Per quanto attiene agli aspetti processuali, essa insiste sulla propria legittimazione a ricorrere, in quanto operatore del settore e sulla permanenza dell’interesse alla decisione anche dopo che il provvedimento impugnato ha perduto la propria efficacia, in ragione dell’interesse "a non vedere adottati provvedimenti similari in relazione agli effetti conformativi propri del giudicato e permane inoltre l’interesse all’eventuale proposizione di una azione di risarcimento per il danno subito" (così la memoria depositata il 23 dicembre 2010, pag. 4, penultimo capoverso, nella quale si legge ancora che "L’utilità di una sentenza di merito è connessa alla affermazione del principio per cui il Sindaco nel derogare alla chiusura obbligatoria domenicale e festiva deve attenersi ai limiti previsti dalla legge regionale").

La controinteressata, in vista dell’ulteriore pubblica udienza, ha, in primo luogo, formulato una pluralità di eccezioni in rito:

a) inammissibilità del ricorso per mancata integrazione del contradditorio nei confronti delle altre medie/grandi strutture presenti sul territorio di Antegnate;

b) inammissibilità per mancata impugnazione degli atti presupposti rispetto all’ordinanza n. 37/09;

c) inammissibilità per carenza di interesse, considerato che non solo le domeniche in questione sono già trascorse da più di un anno, ma anche che nelle vicinanze del negozio della ricorrente si trova anche un altro centro commerciale (sito in Comune di Cortenuova) da anni aperto tutte le domeniche;

d) inammissibilità e/o improcedibilità per carenza di interesse sotto il diverso profilo legato al fatto che la ricorrente non ha subito alcun pregiudizio a causa dell’atto impugnato e non ha chiesto alcun risarcimento del danno, per cui l’unico interesse sotteso sarebbe quello "di ottenere l’annullamento del vantaggio che sarebbe stato indebitamente riservato ad altri soggetti": annullamento che non sarebbe più possibile, avendo il provvedimento già prodotto i propri effetti;

e) improcedibilità dovuta all’acquiescenza prestata rispetto ai successivi provvedimenti con cui il Comune ha successivamente autorizzato l’apertura domenicale;

f) inammissibilità e/o improcedibilità per carenza di interesse, avendo il ricorso il solo chiaro scopo di precludere una piena eplicazione della libertà di iniziativa privata della controinteressata, in violazione dell’art. 41 della Costituzione.
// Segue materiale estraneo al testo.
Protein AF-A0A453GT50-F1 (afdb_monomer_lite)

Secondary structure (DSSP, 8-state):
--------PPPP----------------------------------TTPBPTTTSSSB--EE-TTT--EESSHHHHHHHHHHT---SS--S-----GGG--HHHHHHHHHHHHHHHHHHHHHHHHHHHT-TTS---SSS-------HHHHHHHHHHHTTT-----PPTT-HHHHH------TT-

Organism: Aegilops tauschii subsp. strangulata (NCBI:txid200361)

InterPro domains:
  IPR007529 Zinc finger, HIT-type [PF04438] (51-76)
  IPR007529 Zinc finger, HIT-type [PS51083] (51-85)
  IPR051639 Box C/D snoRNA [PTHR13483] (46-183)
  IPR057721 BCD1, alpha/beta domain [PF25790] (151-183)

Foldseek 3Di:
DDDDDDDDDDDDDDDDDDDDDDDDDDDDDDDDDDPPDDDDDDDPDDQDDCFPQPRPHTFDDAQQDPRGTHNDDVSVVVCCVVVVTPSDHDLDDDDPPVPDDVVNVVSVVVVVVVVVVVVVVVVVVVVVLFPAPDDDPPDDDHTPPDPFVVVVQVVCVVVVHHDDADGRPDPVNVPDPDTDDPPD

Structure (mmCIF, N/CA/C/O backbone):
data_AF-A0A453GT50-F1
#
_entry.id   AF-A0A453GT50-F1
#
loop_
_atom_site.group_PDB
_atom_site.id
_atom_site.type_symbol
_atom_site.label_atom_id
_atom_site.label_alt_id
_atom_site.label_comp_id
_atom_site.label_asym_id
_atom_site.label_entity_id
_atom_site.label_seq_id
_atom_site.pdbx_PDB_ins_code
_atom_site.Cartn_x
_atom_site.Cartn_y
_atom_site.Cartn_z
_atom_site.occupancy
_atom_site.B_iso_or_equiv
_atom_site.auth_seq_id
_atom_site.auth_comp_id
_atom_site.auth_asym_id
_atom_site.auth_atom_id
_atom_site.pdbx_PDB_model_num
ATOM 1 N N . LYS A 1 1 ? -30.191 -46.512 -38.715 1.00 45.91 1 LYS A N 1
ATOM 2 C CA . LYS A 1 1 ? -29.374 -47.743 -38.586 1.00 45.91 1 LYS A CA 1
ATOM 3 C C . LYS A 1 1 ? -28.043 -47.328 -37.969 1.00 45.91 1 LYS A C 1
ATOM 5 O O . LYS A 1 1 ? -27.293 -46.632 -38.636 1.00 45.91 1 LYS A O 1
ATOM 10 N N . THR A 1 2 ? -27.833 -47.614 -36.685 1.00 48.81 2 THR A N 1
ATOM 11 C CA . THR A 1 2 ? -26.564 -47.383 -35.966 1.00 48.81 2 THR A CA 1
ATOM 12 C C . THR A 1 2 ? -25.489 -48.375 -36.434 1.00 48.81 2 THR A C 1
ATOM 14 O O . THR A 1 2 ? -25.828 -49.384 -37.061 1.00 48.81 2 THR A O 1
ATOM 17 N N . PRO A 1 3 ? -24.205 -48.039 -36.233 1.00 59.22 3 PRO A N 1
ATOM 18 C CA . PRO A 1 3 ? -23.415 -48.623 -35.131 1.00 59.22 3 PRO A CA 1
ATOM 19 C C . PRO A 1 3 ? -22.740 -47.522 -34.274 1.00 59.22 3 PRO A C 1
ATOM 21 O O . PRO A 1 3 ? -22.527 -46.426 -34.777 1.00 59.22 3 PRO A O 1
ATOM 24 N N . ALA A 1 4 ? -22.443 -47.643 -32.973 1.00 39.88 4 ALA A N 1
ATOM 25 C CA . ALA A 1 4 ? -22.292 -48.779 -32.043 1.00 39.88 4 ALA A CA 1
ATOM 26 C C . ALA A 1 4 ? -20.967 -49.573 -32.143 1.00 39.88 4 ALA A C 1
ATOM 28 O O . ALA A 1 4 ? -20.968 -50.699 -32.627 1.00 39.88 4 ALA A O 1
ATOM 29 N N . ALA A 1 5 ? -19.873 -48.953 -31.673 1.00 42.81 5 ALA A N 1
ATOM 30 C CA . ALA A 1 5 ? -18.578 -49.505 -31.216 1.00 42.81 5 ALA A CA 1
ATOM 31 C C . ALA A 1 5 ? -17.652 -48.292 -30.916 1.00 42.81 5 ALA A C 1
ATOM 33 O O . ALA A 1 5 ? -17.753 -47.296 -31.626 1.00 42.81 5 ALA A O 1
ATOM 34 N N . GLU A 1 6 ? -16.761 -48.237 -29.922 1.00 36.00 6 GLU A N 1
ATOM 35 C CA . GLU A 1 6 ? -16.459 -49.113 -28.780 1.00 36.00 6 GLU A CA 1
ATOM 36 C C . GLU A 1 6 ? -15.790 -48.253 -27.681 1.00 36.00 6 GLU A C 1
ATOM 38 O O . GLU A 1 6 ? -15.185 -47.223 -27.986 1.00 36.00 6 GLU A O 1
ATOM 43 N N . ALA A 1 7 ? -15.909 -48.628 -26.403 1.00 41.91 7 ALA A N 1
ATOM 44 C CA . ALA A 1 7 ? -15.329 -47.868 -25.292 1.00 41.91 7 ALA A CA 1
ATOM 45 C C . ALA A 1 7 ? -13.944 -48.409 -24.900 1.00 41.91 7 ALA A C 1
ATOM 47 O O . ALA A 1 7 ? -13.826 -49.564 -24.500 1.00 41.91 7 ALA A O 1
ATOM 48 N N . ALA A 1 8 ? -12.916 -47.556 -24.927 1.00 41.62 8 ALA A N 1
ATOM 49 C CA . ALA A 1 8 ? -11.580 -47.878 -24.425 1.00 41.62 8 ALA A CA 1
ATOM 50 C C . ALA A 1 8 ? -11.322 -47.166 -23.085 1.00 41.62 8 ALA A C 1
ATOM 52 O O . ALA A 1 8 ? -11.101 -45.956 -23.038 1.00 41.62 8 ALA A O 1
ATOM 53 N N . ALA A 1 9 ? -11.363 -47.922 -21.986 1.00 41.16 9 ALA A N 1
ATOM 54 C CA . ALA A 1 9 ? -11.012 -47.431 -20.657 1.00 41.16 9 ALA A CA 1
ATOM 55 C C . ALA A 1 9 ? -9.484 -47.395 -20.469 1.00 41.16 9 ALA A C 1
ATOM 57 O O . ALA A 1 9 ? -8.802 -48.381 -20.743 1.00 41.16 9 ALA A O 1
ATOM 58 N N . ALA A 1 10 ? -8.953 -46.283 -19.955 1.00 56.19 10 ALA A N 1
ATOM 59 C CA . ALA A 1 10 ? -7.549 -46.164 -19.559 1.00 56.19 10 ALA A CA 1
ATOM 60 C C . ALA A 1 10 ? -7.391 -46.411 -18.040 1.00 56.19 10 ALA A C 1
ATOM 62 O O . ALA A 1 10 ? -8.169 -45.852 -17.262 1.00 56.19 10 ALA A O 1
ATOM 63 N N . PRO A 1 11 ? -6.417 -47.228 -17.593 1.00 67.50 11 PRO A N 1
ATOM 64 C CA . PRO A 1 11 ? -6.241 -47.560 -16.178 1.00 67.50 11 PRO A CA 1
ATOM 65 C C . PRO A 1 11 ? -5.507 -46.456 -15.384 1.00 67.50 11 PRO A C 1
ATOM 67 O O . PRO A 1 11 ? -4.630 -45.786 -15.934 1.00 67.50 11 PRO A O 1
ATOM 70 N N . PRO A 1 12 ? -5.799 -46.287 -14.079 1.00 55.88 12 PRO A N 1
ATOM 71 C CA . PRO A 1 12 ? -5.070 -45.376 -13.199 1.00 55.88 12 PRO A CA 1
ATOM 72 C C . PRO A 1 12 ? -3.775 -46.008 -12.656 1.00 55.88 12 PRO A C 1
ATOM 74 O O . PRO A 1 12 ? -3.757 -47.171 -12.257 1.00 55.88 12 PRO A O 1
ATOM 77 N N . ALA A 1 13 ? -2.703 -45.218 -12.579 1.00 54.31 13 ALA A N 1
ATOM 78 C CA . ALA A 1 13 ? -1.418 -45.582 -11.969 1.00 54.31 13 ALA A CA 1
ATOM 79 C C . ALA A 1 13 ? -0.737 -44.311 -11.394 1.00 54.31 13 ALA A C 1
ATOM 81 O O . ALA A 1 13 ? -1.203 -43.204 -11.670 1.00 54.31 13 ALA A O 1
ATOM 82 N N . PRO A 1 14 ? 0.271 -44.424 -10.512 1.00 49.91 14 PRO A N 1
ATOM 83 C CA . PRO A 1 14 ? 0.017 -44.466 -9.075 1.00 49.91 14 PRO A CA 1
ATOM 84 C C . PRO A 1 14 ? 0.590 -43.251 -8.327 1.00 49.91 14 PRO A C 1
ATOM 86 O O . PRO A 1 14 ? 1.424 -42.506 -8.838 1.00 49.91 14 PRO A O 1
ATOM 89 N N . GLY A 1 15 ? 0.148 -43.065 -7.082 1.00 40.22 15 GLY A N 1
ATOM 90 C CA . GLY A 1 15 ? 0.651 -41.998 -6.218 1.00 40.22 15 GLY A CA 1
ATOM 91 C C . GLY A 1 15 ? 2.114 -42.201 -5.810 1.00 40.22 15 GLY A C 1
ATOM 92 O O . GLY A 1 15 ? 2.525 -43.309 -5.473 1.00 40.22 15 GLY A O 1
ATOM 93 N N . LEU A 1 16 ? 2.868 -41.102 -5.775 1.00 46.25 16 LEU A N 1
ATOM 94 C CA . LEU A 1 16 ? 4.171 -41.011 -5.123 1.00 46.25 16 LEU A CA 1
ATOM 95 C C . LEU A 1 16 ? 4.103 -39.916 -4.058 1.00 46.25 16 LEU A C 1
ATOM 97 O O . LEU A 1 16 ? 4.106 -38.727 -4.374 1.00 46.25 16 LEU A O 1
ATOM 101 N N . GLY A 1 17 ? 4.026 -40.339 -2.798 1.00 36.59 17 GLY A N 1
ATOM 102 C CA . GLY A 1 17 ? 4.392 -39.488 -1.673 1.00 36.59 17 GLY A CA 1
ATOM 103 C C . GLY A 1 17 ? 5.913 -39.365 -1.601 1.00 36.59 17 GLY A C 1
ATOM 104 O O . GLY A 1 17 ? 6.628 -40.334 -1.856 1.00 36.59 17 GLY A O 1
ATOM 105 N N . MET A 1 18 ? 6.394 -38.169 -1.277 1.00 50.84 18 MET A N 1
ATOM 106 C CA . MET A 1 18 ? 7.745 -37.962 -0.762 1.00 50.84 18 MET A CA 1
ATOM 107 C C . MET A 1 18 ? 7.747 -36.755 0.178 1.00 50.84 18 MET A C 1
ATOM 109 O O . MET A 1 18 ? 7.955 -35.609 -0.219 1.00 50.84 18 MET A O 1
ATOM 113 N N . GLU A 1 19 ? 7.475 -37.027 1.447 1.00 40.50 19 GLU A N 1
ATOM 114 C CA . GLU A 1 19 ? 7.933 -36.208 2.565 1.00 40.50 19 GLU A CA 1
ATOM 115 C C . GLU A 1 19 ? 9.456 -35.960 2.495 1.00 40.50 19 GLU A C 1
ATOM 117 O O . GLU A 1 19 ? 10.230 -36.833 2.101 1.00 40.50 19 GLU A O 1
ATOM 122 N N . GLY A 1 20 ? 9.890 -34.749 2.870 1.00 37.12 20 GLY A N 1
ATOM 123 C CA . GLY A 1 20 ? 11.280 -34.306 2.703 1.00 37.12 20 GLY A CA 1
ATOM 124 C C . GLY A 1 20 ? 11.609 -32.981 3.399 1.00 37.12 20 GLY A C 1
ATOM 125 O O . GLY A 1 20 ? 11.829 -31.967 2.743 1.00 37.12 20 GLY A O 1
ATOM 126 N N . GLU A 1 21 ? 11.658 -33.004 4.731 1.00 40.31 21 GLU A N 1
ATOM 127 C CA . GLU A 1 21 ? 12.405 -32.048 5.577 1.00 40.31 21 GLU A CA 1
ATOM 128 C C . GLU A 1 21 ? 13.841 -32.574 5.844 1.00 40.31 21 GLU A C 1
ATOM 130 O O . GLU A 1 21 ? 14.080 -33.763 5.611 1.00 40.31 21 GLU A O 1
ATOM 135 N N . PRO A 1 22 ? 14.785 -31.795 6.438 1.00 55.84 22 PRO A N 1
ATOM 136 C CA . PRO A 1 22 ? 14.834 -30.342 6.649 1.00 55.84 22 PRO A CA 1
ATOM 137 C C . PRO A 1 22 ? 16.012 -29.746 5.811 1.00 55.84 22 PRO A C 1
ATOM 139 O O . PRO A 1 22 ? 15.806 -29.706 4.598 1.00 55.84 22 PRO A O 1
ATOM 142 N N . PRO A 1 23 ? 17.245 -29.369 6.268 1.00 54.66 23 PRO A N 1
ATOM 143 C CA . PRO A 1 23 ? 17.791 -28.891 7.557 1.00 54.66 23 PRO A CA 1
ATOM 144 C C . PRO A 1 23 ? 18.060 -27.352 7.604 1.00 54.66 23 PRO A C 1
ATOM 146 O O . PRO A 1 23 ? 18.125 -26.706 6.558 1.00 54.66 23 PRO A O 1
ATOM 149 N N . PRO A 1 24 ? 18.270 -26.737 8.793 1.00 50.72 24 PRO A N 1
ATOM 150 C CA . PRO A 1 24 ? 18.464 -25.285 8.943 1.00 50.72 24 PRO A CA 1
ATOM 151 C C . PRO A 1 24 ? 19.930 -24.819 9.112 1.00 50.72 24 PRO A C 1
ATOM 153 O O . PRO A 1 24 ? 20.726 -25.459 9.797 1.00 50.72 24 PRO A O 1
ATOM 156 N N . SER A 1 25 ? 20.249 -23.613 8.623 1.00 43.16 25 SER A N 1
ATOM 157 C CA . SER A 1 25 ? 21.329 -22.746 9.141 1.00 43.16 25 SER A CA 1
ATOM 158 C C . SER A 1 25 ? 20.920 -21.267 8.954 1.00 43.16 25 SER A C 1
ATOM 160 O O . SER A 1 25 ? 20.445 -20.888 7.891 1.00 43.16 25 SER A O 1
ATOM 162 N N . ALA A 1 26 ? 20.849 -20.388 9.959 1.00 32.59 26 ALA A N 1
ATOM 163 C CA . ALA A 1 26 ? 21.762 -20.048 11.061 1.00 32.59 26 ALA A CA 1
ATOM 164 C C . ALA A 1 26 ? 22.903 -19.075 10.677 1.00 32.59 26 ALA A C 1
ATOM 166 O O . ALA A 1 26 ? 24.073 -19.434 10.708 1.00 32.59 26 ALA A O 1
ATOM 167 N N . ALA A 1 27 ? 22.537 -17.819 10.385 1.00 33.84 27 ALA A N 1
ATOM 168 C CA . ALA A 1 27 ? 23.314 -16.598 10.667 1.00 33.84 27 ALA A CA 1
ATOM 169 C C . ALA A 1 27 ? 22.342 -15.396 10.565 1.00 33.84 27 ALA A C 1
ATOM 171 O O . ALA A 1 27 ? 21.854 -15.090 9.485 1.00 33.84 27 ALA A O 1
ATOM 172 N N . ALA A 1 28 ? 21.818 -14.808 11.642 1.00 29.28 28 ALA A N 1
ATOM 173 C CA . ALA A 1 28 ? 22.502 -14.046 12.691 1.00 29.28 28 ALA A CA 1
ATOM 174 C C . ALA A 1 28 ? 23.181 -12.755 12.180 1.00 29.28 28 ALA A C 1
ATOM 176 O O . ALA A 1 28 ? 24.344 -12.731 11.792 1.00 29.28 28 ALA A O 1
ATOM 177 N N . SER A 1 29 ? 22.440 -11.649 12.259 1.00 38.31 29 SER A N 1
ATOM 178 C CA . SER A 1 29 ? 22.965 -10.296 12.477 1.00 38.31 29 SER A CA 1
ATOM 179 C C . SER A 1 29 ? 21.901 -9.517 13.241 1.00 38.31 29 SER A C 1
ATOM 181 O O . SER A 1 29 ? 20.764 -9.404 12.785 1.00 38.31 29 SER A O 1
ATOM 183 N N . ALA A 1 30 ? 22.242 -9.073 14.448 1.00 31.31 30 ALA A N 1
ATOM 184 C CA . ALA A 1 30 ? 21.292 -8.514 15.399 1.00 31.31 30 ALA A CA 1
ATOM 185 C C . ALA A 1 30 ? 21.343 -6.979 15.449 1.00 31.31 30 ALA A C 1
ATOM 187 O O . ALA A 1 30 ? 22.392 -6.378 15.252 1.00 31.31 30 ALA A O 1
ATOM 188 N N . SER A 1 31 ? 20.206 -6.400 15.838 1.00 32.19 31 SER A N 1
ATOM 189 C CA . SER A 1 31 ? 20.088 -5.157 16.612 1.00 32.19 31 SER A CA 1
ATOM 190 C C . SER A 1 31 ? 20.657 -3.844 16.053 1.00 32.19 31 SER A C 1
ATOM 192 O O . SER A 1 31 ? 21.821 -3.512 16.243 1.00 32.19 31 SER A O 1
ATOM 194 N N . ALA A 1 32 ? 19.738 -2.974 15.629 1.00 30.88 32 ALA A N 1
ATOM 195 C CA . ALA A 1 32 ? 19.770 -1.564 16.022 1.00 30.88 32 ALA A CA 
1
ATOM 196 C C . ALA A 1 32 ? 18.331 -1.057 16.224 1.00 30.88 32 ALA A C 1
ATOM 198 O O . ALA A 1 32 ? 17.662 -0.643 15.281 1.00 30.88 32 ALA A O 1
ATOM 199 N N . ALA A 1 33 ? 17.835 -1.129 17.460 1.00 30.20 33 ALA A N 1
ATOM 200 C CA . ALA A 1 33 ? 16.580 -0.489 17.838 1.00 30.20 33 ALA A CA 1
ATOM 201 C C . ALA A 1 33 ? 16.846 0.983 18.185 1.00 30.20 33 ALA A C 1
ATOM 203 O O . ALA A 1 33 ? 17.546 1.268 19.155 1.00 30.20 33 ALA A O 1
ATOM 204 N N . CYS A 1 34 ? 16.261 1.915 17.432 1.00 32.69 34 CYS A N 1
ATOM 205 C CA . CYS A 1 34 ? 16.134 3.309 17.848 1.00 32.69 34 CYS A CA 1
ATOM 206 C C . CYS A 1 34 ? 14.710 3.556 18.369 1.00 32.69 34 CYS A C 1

La ricorrente non rivendicherebbe, infatti, la possibilità di ottenere l’autorizzazione ad un maggior numero di aperture domenicali, ma la limitazione delle aperture degli operatori concorrenti;

g) inesistenza del pregiudizio, in quanto i due operatori che si vedono quali parti contrapposte nel giudizio svolgono attività di commercio tra di loro diverse, che non si pongono in concorrenza e non hanno relazioni dirette o indirette tra loro, non essendo la loro clientela sovrapponibile.
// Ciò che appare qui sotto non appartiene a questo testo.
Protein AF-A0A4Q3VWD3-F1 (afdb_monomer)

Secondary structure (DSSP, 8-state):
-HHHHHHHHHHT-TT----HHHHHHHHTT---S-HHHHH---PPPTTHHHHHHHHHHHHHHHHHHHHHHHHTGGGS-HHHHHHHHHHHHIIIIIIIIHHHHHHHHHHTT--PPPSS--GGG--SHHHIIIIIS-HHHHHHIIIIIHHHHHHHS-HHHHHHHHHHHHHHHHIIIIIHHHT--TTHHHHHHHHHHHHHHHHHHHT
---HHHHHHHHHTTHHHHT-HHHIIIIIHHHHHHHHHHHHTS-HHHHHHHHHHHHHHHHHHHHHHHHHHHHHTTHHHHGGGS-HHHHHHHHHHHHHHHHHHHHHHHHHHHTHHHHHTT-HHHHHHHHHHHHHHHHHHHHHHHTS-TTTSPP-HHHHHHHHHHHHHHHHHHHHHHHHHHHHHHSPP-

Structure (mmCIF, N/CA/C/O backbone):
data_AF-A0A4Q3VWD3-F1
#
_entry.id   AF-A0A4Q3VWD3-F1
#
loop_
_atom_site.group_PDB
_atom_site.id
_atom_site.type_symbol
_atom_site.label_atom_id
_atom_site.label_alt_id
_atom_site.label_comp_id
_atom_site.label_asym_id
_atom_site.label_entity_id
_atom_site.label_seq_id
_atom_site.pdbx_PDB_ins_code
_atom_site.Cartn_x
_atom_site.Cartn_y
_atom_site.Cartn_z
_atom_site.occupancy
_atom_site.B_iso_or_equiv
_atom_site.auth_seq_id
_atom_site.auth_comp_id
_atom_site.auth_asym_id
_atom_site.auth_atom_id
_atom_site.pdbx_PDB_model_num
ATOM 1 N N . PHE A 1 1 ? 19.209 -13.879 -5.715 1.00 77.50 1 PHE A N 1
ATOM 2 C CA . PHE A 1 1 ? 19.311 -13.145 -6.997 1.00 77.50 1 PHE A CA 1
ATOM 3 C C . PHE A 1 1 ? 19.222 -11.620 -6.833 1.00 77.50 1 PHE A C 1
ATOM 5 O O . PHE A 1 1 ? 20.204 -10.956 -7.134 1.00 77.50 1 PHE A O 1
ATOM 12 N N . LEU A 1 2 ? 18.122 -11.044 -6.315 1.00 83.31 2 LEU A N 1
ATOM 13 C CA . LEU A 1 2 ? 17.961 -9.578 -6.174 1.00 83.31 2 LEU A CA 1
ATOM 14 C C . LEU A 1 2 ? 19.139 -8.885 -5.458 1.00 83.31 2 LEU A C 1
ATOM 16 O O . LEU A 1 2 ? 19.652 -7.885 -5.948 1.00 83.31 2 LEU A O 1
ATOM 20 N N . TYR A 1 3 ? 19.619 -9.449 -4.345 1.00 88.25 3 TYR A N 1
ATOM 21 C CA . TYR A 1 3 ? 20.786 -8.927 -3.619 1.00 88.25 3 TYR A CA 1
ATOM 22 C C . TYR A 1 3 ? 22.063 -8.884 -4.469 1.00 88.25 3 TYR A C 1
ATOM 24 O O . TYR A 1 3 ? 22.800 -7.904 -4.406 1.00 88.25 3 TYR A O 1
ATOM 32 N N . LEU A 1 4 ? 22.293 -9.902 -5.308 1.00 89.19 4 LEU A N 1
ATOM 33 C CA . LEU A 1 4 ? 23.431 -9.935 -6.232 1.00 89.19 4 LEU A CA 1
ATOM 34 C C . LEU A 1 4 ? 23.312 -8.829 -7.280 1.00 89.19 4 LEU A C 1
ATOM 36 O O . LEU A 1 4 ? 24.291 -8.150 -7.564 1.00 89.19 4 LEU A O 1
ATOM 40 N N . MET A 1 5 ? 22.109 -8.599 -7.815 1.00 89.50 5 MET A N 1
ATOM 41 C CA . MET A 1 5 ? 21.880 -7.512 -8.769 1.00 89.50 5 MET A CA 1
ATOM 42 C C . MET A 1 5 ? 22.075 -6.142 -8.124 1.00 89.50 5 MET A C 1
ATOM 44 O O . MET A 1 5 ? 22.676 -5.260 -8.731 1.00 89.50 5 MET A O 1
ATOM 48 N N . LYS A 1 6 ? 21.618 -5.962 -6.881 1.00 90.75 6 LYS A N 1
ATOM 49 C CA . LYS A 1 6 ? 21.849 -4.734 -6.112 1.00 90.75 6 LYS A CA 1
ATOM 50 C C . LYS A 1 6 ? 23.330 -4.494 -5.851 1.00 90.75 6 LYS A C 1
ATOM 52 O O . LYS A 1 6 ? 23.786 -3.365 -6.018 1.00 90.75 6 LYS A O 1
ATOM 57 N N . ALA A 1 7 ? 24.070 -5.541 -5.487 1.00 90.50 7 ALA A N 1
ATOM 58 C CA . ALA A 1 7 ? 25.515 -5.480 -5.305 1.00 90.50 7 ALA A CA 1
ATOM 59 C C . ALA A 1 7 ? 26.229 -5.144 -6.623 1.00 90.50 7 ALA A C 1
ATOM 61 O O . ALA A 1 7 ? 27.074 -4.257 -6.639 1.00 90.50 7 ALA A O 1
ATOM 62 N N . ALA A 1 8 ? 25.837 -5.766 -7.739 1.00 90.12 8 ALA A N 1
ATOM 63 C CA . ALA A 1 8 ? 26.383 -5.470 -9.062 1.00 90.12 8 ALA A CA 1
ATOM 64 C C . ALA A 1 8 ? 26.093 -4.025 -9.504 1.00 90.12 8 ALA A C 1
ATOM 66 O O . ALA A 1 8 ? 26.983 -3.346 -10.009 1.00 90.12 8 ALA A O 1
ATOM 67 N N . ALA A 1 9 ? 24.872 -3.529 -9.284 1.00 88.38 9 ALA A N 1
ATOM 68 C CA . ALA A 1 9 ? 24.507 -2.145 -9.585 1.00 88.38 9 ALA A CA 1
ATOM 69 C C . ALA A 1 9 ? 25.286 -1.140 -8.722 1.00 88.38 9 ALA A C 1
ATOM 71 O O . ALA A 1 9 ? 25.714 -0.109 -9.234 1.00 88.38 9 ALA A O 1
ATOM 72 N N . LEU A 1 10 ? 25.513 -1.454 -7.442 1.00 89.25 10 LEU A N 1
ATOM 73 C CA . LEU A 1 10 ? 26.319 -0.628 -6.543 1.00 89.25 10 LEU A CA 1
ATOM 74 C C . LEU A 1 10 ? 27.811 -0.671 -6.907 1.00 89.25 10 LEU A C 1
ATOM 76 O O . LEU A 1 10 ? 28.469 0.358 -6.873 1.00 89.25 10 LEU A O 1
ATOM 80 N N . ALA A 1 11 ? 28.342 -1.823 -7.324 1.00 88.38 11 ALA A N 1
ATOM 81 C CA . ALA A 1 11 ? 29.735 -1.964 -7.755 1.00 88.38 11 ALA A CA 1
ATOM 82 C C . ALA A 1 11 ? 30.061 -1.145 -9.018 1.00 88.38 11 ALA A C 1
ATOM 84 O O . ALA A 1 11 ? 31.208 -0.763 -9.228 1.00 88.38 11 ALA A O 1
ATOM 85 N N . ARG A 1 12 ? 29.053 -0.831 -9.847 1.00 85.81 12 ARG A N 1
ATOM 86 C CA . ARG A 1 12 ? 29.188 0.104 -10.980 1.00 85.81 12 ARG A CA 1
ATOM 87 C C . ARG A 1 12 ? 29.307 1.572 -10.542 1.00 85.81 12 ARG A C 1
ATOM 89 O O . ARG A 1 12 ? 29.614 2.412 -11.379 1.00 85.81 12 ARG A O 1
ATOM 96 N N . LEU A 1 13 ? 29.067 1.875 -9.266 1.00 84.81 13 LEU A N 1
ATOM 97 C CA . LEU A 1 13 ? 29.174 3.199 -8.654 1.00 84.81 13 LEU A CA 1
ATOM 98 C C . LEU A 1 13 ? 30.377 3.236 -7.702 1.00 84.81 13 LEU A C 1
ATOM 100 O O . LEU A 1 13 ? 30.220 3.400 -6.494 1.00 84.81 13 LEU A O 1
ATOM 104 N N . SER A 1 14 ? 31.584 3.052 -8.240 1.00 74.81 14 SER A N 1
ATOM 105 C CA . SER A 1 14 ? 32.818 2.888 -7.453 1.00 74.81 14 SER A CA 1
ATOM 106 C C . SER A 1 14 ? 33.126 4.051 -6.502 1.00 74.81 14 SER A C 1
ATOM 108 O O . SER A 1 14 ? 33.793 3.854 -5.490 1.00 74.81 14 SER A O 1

Parte ricorrente non avrebbe comunque provato di aver subito una diminuzione di fatturato o, più precisamente, non avrebbe dimostrato che la diminuzione di fatturato nel corso dell’anno 2009 sia imputabile al numero di domeniche in cui la controinteressata è stata autorizzata all’apertura del proprio negozio.

A tale proposito deve essere altresì rilevato come, secondo I.T., con il ricorso sarebbe stato richiesto l’annullamento dell’ordinanza del 7 agosto 2009 nella sola parte in cui autorizza l’apertura domenicale del 04.10.2009 e del 01.11.2009: tali date corrispondono alla prima domenica del mese di ottobre e di novembre, per le quali la possibilità dell’apertura è garantita direttamente dalla legge all’art. 5 bis, comma 5, lett. A) della L.R. 22/00. In ogni caso ogni possibile danno sarebbe di per sé escluso dal fatto stesso che la clientela attirata dal centro commerciale di Antegnate non sarebbe minimamente sovrapponibile, per target, e per differenza di prodotti venduti, a quella del discount ricorrente.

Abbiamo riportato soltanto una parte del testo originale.